Equilivest
A wearable robotic vest that delivers vibrotactile biofeedback to post-stroke patients, helping them recover dynamic walking balance through iterative neurorehabilitation protocols.
Project Overview
Equilivest is a smart wearable device that reads inertial data from IMU sensors embedded in a vest and delivers timely vibrotactile stimulation to guide the wearer’s postural correction. The system was developed with stroke survivors in mind — a population that frequently retains chronic balance deficits after discharge from acute care.
Three therapeutic approaches are under investigation: Artificial Vestibular Feedback, Gait Pacemaker, and Risk-Predictor (fall anticipation). The project integrates signal processing, embedded firmware, EEG-based intention detection, and clinical validation.
| Field | Medical Robotics / Neurorehabilitation / Wearable Systems |
| Technologies | IoRT, IMU, EEG, BCI, vibrotactile actuation |
| Clinical target | Post-stroke patients with residual walking balance disorders |
| Status | Active — EEG intention-detection stage underway |
| Publication | arXiv 2301.06528 · IROS 2022 Workshop on Assistive Robotic Systems |
Scope
The project is structured in three successive stages:
- Stage 1 — Design and fabricate the vest; embed IMU sensors and vibrotactile actuators; test the core clinical hypothesis on dynamic balance feedback.
- Stage 2 — Build a reliable fall-risk predictor from inertial and gait signals; integrate real-time risk assessment into the feedback loop.
- Stage 3 — Read EEG signals to detect the patient’s motor intention before movement initiation, closing the loop between neural intent and assistive stimulation.
Milestones
- Concept & clinical framing — Patient surveys and caregiver interviews shaped three therapeutic strategies: Artificial Vestibular Feedback, Gait Pacemaker, and Risk-Predictor.

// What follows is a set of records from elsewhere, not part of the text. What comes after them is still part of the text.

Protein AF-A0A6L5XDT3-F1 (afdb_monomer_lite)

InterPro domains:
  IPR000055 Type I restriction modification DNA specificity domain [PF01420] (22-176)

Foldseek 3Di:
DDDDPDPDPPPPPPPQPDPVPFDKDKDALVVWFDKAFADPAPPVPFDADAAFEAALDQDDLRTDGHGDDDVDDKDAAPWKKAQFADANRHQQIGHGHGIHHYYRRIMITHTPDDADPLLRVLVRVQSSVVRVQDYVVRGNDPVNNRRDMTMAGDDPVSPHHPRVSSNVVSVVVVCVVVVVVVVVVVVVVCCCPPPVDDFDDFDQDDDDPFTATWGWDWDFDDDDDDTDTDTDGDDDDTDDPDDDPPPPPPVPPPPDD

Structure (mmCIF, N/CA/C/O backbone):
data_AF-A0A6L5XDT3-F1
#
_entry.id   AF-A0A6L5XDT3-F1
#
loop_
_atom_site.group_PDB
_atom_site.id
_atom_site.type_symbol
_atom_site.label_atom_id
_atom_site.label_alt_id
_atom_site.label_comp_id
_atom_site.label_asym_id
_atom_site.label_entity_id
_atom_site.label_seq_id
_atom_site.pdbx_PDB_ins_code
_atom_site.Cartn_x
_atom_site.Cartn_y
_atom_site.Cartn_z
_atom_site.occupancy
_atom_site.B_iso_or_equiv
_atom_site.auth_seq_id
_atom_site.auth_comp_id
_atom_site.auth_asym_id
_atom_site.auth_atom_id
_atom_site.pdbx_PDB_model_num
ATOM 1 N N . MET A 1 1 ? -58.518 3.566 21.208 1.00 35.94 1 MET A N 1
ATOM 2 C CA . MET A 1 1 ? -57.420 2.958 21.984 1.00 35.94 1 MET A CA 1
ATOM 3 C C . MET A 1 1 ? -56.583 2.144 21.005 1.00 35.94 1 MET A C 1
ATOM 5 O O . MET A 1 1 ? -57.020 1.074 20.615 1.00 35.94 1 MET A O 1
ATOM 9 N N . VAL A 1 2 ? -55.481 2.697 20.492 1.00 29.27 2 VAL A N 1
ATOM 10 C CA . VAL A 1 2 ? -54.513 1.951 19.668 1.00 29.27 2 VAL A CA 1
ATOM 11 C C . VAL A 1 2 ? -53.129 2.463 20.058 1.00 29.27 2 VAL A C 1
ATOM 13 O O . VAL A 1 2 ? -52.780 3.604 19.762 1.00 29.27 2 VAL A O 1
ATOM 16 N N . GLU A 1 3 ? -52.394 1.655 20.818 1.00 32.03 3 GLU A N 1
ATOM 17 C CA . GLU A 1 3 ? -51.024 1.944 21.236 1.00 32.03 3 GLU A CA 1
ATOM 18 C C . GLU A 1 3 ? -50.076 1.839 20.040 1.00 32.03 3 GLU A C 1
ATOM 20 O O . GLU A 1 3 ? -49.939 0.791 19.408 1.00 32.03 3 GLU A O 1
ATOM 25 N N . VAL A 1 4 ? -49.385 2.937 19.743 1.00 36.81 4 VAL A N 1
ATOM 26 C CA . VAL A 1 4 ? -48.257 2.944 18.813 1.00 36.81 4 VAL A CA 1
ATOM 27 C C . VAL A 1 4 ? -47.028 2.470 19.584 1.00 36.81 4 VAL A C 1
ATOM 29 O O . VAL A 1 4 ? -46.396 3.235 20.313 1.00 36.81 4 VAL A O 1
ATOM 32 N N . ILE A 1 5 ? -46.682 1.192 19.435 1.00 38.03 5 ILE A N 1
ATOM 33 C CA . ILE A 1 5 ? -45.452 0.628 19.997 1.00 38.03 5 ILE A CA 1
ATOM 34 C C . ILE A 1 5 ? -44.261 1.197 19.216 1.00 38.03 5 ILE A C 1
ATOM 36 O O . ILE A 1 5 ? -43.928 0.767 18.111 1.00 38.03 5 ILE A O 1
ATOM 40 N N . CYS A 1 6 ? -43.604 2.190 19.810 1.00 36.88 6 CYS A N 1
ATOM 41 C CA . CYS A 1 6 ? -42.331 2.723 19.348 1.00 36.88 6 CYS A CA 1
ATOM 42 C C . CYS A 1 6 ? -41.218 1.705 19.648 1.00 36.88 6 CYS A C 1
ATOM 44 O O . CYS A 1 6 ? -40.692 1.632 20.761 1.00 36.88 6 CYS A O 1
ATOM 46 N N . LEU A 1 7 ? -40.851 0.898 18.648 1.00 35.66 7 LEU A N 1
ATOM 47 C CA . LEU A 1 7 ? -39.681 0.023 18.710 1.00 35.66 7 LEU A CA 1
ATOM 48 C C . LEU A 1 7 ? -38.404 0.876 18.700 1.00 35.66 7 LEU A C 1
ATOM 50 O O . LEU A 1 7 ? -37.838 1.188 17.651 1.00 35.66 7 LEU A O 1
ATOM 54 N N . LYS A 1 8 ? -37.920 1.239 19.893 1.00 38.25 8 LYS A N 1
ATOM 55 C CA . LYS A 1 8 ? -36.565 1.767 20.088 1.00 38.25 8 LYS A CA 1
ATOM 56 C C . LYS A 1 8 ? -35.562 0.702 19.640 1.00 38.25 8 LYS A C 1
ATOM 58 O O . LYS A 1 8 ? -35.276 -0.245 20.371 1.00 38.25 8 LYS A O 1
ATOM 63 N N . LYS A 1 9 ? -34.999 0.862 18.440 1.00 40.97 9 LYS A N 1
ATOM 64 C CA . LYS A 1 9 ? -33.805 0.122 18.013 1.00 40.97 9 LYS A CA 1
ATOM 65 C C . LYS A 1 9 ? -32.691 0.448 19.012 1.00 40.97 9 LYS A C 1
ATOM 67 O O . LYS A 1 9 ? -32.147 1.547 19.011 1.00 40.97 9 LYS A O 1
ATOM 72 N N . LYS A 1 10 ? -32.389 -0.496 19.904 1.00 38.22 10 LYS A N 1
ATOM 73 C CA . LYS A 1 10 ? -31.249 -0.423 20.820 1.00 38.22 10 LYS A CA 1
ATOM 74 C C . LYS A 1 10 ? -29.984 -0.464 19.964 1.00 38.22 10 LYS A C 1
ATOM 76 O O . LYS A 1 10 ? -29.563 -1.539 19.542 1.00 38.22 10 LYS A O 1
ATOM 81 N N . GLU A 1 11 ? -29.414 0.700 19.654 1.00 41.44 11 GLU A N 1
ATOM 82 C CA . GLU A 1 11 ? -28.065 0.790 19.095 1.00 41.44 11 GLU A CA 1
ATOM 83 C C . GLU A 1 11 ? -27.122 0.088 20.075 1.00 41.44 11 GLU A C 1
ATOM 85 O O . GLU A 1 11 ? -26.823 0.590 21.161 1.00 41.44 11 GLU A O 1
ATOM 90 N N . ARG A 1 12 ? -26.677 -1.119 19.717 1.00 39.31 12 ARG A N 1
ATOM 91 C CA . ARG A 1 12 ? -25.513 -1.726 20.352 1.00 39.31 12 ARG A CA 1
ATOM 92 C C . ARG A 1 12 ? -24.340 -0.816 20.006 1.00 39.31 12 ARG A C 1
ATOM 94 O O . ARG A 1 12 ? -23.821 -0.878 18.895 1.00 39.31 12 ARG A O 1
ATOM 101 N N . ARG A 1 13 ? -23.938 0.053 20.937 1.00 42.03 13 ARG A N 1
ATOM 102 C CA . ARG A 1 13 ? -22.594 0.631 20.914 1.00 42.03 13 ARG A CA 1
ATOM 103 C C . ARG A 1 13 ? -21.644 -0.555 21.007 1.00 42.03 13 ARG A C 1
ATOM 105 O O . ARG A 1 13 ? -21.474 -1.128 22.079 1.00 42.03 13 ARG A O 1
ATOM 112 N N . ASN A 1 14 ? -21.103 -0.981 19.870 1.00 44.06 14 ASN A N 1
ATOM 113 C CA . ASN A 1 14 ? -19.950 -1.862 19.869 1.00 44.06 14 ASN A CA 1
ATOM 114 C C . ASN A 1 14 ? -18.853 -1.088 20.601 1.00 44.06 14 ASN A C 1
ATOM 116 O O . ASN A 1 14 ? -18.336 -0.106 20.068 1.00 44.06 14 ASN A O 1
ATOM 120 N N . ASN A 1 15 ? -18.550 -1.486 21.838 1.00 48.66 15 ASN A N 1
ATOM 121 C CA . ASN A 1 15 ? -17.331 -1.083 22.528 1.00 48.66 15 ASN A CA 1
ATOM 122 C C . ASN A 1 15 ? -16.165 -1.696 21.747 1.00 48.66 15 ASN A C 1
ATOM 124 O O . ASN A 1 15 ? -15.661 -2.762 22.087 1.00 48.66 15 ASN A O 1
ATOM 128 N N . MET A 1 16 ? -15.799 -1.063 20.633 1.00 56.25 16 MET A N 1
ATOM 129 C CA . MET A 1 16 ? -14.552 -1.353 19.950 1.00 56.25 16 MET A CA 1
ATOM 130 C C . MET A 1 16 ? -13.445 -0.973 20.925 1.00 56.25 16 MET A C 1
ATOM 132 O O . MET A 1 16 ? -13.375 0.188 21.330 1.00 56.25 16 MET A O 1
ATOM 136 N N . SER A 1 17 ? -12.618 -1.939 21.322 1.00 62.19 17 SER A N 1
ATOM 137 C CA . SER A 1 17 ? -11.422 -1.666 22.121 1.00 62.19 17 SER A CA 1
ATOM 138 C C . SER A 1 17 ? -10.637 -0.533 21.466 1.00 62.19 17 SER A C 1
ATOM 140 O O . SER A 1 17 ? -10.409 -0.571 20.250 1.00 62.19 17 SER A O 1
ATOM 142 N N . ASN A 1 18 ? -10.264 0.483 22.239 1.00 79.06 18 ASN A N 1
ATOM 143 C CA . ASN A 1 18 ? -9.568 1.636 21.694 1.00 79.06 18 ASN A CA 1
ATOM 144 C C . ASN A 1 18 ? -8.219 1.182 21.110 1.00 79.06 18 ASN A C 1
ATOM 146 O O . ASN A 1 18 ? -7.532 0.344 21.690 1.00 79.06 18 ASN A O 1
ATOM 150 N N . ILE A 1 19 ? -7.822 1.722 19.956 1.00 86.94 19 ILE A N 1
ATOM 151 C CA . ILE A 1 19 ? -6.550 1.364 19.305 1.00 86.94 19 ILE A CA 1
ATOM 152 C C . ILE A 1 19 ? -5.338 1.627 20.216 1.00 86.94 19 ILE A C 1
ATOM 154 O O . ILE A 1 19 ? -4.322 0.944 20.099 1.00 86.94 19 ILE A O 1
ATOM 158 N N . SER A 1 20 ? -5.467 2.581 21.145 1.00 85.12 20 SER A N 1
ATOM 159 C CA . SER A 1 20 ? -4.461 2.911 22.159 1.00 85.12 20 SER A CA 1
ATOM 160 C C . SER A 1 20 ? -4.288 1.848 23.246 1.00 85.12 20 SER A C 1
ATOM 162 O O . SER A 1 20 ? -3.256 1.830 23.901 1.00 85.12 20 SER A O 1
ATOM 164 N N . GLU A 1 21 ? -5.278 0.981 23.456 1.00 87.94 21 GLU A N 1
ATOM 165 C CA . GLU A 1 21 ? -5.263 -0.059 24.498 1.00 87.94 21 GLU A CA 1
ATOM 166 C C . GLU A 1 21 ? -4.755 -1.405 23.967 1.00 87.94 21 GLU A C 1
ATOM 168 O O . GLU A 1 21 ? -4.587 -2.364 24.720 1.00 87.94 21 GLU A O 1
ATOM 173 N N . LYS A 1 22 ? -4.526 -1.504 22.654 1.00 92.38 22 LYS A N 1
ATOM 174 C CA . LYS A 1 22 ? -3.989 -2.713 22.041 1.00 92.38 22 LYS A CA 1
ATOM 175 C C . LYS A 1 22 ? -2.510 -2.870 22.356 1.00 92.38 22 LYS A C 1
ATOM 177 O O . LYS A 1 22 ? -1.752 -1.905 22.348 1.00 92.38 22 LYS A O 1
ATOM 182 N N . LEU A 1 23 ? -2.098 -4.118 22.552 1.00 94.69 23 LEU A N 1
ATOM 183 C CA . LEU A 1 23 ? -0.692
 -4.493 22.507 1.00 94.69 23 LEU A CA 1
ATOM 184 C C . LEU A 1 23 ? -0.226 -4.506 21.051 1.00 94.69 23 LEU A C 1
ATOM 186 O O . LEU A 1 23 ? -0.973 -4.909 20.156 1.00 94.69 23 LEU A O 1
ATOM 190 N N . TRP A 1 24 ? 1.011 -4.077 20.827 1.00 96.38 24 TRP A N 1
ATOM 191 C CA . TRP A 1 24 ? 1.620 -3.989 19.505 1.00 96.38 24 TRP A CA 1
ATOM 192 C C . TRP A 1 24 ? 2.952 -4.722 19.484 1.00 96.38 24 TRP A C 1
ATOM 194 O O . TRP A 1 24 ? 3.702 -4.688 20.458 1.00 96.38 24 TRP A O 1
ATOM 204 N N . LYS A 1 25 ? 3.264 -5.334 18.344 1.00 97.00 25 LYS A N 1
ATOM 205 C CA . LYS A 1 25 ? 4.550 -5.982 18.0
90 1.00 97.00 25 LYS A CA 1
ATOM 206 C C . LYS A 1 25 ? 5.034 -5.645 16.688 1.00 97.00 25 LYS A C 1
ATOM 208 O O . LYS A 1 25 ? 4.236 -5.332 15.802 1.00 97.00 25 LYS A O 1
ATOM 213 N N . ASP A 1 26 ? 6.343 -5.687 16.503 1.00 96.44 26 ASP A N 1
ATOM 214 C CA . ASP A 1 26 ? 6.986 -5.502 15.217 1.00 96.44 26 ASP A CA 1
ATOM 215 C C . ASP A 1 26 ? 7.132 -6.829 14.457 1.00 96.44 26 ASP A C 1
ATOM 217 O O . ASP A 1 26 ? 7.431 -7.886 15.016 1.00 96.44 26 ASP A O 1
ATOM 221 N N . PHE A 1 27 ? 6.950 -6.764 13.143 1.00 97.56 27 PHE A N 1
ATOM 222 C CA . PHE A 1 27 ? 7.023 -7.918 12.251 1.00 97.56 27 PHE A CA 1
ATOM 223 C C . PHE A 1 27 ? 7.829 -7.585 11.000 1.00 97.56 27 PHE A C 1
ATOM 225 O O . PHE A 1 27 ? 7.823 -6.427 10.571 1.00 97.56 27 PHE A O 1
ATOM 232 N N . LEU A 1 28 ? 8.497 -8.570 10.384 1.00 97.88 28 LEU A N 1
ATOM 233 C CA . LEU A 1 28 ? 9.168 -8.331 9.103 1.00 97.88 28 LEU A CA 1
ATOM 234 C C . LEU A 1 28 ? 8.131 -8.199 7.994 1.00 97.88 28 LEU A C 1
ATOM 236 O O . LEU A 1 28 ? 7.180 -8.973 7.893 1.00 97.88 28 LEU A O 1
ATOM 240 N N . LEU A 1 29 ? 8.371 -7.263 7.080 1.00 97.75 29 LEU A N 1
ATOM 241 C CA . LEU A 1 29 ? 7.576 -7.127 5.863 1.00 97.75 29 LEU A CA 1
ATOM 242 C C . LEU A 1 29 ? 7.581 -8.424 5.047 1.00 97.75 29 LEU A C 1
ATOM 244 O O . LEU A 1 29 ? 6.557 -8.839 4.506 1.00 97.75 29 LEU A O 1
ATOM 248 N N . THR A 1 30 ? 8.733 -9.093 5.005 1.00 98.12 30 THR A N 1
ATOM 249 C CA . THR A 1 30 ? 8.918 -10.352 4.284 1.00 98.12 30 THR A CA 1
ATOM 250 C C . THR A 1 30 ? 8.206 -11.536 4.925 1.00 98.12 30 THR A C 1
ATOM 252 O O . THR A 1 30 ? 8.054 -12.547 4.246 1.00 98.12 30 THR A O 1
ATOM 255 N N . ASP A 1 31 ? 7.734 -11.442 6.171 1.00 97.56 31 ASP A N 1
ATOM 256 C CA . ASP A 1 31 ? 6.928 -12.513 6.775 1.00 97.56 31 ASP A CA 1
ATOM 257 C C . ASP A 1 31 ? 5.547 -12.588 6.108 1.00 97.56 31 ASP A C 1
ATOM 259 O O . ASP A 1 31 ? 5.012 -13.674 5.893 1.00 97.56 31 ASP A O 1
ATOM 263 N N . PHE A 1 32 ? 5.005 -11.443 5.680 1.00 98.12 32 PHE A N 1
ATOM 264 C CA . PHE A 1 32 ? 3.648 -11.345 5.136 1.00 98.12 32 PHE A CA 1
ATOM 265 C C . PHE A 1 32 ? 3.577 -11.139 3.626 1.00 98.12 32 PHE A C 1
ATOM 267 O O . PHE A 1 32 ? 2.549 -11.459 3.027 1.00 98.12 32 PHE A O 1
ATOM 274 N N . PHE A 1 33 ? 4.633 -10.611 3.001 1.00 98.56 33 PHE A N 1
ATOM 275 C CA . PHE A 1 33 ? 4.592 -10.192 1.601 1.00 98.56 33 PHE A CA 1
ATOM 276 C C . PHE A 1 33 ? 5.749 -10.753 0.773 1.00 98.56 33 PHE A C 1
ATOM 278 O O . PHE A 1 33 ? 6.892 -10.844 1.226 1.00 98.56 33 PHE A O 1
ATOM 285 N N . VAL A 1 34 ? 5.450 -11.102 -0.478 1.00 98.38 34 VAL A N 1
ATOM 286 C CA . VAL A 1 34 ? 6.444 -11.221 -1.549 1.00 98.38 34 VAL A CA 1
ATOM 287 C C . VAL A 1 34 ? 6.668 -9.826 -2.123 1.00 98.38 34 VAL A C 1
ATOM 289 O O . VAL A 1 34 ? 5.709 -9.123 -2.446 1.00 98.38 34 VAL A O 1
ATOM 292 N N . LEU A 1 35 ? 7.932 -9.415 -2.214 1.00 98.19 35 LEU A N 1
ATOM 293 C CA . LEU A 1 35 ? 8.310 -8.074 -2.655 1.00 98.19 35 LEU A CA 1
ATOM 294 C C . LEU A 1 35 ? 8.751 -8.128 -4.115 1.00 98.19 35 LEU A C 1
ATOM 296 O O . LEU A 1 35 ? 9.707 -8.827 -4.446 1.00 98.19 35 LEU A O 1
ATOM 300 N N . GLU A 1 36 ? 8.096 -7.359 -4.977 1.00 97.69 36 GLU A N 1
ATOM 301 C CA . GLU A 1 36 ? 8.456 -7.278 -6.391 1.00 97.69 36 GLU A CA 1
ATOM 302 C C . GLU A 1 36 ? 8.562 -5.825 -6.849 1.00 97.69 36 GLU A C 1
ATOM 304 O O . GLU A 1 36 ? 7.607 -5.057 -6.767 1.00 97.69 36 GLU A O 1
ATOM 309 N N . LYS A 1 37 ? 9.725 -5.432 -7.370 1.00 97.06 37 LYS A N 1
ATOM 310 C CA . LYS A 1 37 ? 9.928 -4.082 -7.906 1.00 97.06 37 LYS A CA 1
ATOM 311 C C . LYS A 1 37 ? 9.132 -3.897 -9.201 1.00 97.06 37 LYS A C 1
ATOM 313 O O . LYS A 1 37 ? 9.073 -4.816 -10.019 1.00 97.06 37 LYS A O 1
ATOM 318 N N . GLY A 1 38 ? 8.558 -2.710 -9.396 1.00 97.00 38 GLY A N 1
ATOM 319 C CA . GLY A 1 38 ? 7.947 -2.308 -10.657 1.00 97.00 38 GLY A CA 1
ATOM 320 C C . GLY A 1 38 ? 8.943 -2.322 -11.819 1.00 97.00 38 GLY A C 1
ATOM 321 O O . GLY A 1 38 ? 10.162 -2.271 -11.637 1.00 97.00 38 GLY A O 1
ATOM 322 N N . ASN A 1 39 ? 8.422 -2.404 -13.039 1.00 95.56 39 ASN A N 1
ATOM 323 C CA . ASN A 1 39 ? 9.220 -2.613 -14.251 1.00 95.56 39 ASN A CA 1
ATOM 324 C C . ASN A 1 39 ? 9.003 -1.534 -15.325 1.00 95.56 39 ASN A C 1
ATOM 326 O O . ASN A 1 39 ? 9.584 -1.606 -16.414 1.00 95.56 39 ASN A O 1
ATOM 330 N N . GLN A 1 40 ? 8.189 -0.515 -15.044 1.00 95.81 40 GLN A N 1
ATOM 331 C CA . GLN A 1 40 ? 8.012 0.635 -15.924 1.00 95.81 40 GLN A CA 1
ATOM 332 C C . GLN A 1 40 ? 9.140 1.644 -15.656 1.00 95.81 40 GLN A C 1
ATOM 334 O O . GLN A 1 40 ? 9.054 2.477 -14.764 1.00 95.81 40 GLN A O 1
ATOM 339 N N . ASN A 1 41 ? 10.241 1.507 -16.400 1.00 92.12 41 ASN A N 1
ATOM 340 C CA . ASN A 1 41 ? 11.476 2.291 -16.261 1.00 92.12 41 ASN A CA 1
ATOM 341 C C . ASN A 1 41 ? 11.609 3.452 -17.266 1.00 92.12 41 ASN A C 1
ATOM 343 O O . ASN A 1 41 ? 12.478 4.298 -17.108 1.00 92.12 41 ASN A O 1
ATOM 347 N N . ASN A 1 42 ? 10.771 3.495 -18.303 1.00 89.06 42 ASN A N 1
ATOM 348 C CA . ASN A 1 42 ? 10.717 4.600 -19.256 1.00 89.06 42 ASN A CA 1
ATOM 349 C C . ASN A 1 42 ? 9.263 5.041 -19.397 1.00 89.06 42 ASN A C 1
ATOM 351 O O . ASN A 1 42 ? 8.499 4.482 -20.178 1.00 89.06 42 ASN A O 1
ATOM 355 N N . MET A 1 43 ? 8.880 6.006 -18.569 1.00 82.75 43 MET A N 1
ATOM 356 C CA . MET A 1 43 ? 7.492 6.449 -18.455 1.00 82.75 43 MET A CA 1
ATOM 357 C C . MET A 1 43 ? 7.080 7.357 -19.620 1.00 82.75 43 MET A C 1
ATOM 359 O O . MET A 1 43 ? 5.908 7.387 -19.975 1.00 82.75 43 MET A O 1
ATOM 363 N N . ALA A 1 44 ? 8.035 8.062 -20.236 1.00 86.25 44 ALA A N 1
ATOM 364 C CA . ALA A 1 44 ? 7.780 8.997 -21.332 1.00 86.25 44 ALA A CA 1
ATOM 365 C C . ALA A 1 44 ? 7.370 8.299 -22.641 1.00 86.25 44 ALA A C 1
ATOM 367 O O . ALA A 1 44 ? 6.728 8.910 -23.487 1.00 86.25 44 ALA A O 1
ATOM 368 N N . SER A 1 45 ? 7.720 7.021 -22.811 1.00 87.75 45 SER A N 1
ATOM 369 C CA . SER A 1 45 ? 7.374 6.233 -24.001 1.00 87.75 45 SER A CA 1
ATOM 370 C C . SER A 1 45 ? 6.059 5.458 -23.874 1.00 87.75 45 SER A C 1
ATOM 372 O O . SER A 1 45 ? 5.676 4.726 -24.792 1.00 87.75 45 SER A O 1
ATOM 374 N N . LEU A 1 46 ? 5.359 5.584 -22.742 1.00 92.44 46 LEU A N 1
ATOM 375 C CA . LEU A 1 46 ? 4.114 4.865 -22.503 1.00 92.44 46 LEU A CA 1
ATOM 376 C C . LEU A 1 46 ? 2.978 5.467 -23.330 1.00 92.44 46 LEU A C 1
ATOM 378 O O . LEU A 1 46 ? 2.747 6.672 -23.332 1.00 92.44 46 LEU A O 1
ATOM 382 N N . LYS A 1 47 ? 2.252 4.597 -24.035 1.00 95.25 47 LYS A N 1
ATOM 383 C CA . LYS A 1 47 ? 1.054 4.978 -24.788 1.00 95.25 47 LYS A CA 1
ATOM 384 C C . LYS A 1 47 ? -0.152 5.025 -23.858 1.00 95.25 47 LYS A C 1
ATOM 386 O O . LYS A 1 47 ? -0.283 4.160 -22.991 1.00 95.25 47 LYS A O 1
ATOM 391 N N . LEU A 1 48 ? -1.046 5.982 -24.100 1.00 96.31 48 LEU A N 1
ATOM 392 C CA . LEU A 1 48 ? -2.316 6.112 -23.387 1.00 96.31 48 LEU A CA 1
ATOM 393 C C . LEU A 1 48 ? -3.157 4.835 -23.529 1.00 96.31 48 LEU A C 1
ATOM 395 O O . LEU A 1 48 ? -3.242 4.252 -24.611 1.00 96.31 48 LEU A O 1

- First vest prototype — IMU sensing + vibrotactile feedback hardware integrated into a wearable garment; initial bench tests completed.
- IROS 2022 Workshop presentation — Work presented at the Assistive Robotic Systems for Human Balancing and Walking workshop at IROS 2022.
- arXiv publication (January 2023) — Full system description and methodology published as arXiv:2301.06528.
- Clinical hypothesis testing — Early-stage patient trials to validate the vestibular feedback concept in a rehabilitation setting.
- Fall predictor development (ongoing) — Machine learning pipeline on IMU/gait signals for real-time fall-risk estimation.
- EEG integration (ongoing) — BCI layer to decode movement intention from cortical signals and trigger anticipatory feedback.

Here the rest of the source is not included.